# Solved: XP claims Firewall is "off" briefly after startup



## DocStrange (Apr 30, 2010)

A few hours ago, I installed Windows Updates, which my computer installs at shutdown (I haven't been on my computer since Monday, which is why I didn't get them on Tuesday). When I turned my computer on again, everything seemed normal, as it should. But a couple minutes after startup, XP claimed in my icon bar in the bottom right that my firewall was turned off (the text was "Your computer might be at risk. No firewall is turned on. Click this balloon to fix this problem". It went away quickly. I restarted and it happened again. When I clicked on the balloon this time, the red-x shield was gone by the time that the balloon's action (which brought me to Security Center) said my firewall was on.

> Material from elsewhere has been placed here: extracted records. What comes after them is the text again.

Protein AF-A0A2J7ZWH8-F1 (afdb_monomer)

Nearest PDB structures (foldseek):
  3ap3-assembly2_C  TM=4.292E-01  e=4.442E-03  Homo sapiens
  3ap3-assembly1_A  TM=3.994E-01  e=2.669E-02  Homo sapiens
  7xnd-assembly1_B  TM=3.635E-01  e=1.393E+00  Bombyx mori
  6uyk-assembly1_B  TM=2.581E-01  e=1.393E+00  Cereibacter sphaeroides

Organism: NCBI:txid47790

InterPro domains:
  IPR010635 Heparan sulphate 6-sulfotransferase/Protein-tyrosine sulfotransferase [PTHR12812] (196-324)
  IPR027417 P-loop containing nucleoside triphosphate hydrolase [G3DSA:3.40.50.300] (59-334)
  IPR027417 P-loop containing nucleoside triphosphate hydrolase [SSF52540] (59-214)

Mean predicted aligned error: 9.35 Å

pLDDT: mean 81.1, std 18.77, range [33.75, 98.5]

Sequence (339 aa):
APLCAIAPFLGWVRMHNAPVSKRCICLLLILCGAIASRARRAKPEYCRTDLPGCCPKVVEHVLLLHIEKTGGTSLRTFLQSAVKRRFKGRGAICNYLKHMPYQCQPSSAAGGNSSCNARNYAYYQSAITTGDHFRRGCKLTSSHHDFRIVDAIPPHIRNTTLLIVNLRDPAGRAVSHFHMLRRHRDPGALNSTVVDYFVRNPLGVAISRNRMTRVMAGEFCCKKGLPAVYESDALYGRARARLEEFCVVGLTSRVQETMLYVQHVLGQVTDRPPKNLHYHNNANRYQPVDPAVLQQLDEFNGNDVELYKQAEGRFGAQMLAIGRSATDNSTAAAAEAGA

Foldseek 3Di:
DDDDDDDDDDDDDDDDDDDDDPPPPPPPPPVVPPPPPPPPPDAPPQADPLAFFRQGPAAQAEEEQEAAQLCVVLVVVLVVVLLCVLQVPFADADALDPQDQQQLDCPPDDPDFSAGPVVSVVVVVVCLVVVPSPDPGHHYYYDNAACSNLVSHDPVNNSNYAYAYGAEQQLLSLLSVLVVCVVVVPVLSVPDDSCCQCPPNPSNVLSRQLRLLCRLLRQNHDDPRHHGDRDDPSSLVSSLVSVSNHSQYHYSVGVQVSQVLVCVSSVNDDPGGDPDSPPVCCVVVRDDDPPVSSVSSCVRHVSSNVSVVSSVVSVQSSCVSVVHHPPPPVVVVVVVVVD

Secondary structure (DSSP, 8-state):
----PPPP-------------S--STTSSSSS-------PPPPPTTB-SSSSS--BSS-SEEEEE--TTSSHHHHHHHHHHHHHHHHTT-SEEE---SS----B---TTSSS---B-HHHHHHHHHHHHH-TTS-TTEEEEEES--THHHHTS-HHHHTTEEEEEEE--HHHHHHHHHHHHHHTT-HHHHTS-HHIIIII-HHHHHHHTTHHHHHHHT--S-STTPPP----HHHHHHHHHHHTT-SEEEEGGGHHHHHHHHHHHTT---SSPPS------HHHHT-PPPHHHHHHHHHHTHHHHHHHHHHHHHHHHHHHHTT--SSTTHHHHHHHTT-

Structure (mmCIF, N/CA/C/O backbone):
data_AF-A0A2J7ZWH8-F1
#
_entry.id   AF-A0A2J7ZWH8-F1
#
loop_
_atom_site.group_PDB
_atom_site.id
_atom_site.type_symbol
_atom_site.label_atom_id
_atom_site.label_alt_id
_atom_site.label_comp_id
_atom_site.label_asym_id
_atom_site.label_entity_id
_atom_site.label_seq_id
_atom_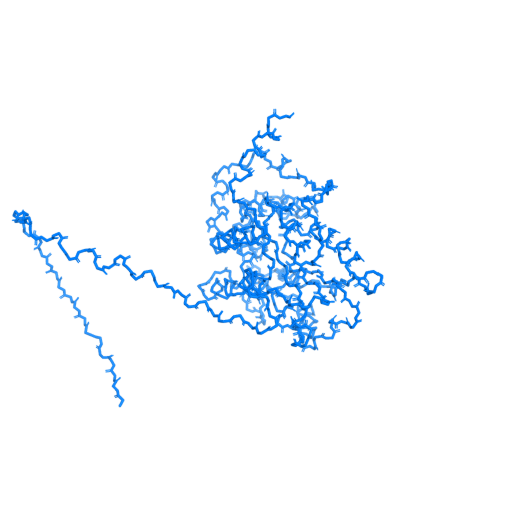site.pdbx_PDB_ins_code
_atom_site.Cartn_x
_atom_site.Cartn_y
_atom_site.Cartn_z
_atom_site.occupancy
_atom_site.B_iso_or_equiv
_atom_site.auth_seq_id
_atom_site.auth_comp_id
_atom_site.auth_asym_id
_atom_site.auth_atom_id
_atom_site.pdbx_PDB_model_num
ATOM 1 N N . ALA A 1 1 ? -26.101 -37.736 -14.185 1.00 48.91 1 ALA A N 1
ATOM 2 C CA . ALA A 1 1 ? -25.034 -36.731 -14.355 1.00 48.91 1 ALA A CA 1
ATOM 3 C C . ALA A 1 1 ? -25.111 -36.198 -15.777 1.00 48.91 1 ALA A C 1
ATOM 5 O O . ALA A 1 1 ? -24.931 -37.010 -16.677 1.00 48.91 1 ALA A O 1
ATOM 6 N N . PRO A 1 2 ? -25.445 -34.923 -16.030 1.00 44.50 2 PRO A N 1
ATOM 7 C CA . PRO A 1 2 ? -25.448 -34.430 -17.394 1.00 44.50 2 PRO A CA 1
ATOM 8 C C . PRO A 1 2 ? -24.139 -33.705 -17.703 1.00 44.50 2 PRO A C 1
ATOM 10 O O . PRO A 1 2 ? -23.783 -32.701 -17.089 1.00 44.50 2 PRO A O 1
ATOM 13 N N . LEU A 1 3 ? -23.442 -34.288 -18.671 1.00 38.69 3 LEU A N 1
ATOM 14 C CA . LEU A 1 3 ? -22.354 -33.723 -19.449 1.00 38.69 3 LEU A CA 1
ATOM 15 C C . LEU A 1 3 ? -22.920 -32.617 -20.353 1.00 38.69 3 LEU A C 1
ATOM 17 O O . LEU A 1 3 ? -23.843 -32.863 -21.126 1.00 38.69 3 LEU A O 1
ATOM 21 N N . CYS A 1 4 ? -22.360 -31.411 -20.268 1.00 41.19 4 CYS A N 1
ATOM 22 C CA . CYS A 1 4 ? -22.612 -30.346 -21.236 1.00 41.19 4 CYS A CA 1
ATOM 23 C C . CYS A 1 4 ? -21.734 -30.581 -22.471 1.00 41.19 4 CYS A C 1
ATOM 25 O O . CYS A 1 4 ? -20.516 -30.410 -22.412 1.00 41.19 4 CYS A O 1
ATOM 27 N N . ALA A 1 5 ? -22.357 -30.975 -23.580 1.00 44.78 5 ALA A N 1
ATOM 28 C CA . ALA A 1 5 ? -21.734 -31.030 -24.895 1.00 44.78 5 ALA A CA 1
ATOM 29 C C . ALA A 1 5 ? -21.701 -29.621 -25.514 1.00 44.78 5 ALA A C 1
ATOM 31 O O . ALA A 1 5 ? -22.733 -28.963 -25.630 1.00 44.78 5 ALA A O 1
ATOM 32 N N . ILE A 1 6 ? -20.513 -29.166 -25.914 1.00 46.47 6 ILE A N 1
ATOM 33 C CA . ILE A 1 6 ? -20.305 -27.945 -26.701 1.00 46.47 6 ILE A CA 1
ATOM 34 C C . ILE A 1 6 ? -20.169 -28.377 -28.164 1.00 46.47 6 ILE A C 1
ATOM 36 O O . ILE A 1 6 ? -19.248 -29.115 -28.509 1.00 46.47 6 ILE A O 1
ATOM 40 N N . ALA A 1 7 ? -21.096 -27.937 -29.013 1.00 42.50 7 ALA A N 1
ATOM 41 C CA . ALA A 1 7 ? -21.024 -28.111 -30.461 1.00 42.50 7 ALA A CA 1
ATOM 42 C C . ALA A 1 7 ? -20.177 -26.990 -31.102 1.00 42.50 7 ALA A C 1
ATOM 44 O O . ALA A 1 7 ? -20.273 -25.841 -30.659 1.00 42.50 7 ALA A O 1
ATOM 45 N N . PRO A 1 8 ? -19.388 -27.264 -32.159 1.00 56.59 8 PRO A N 1
ATOM 46 C CA . PRO A 1 8 ? -18.694 -26.228 -32.910 1.00 56.59 8 PRO A CA 1
ATOM 47 C C . PRO A 1 8 ? -19.594 -25.711 -34.041 1.00 56.59 8 PRO A C 1
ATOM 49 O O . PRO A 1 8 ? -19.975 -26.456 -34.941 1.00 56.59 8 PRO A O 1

I can confirm with scans from MSE, Malwarebytes and Spybot that I have no problems with my PC right now, and I did not see this brief firewall notification before I installed Windows Updates. Right now, I can confirm that my Firewall is definitely on. What is causing this? Is this a known problem to Microsoft?

EDIT: It seems that, upon a dip through my post history here at TSG, I seem to have experienced this problem before after installing Windows Updates, but it went away on its own. However, if it does not, i'd still like to know why it does this and how I can get it to stop.


----------



## Phantom010 (Mar 9, 2009)

Try resetting the *Windows* *Security Center*.

1. Click on Start > Run > type *services.msc*

2. Locate and stop *Windows Management Instrumentation & Security Center*. By default, the *Startup Type* on both should be *Automatic*.

3. Go to C:\WINDOWS\system32\*wbem*.

4. Only delete the *Repository* folder.

5. Reboot your computer.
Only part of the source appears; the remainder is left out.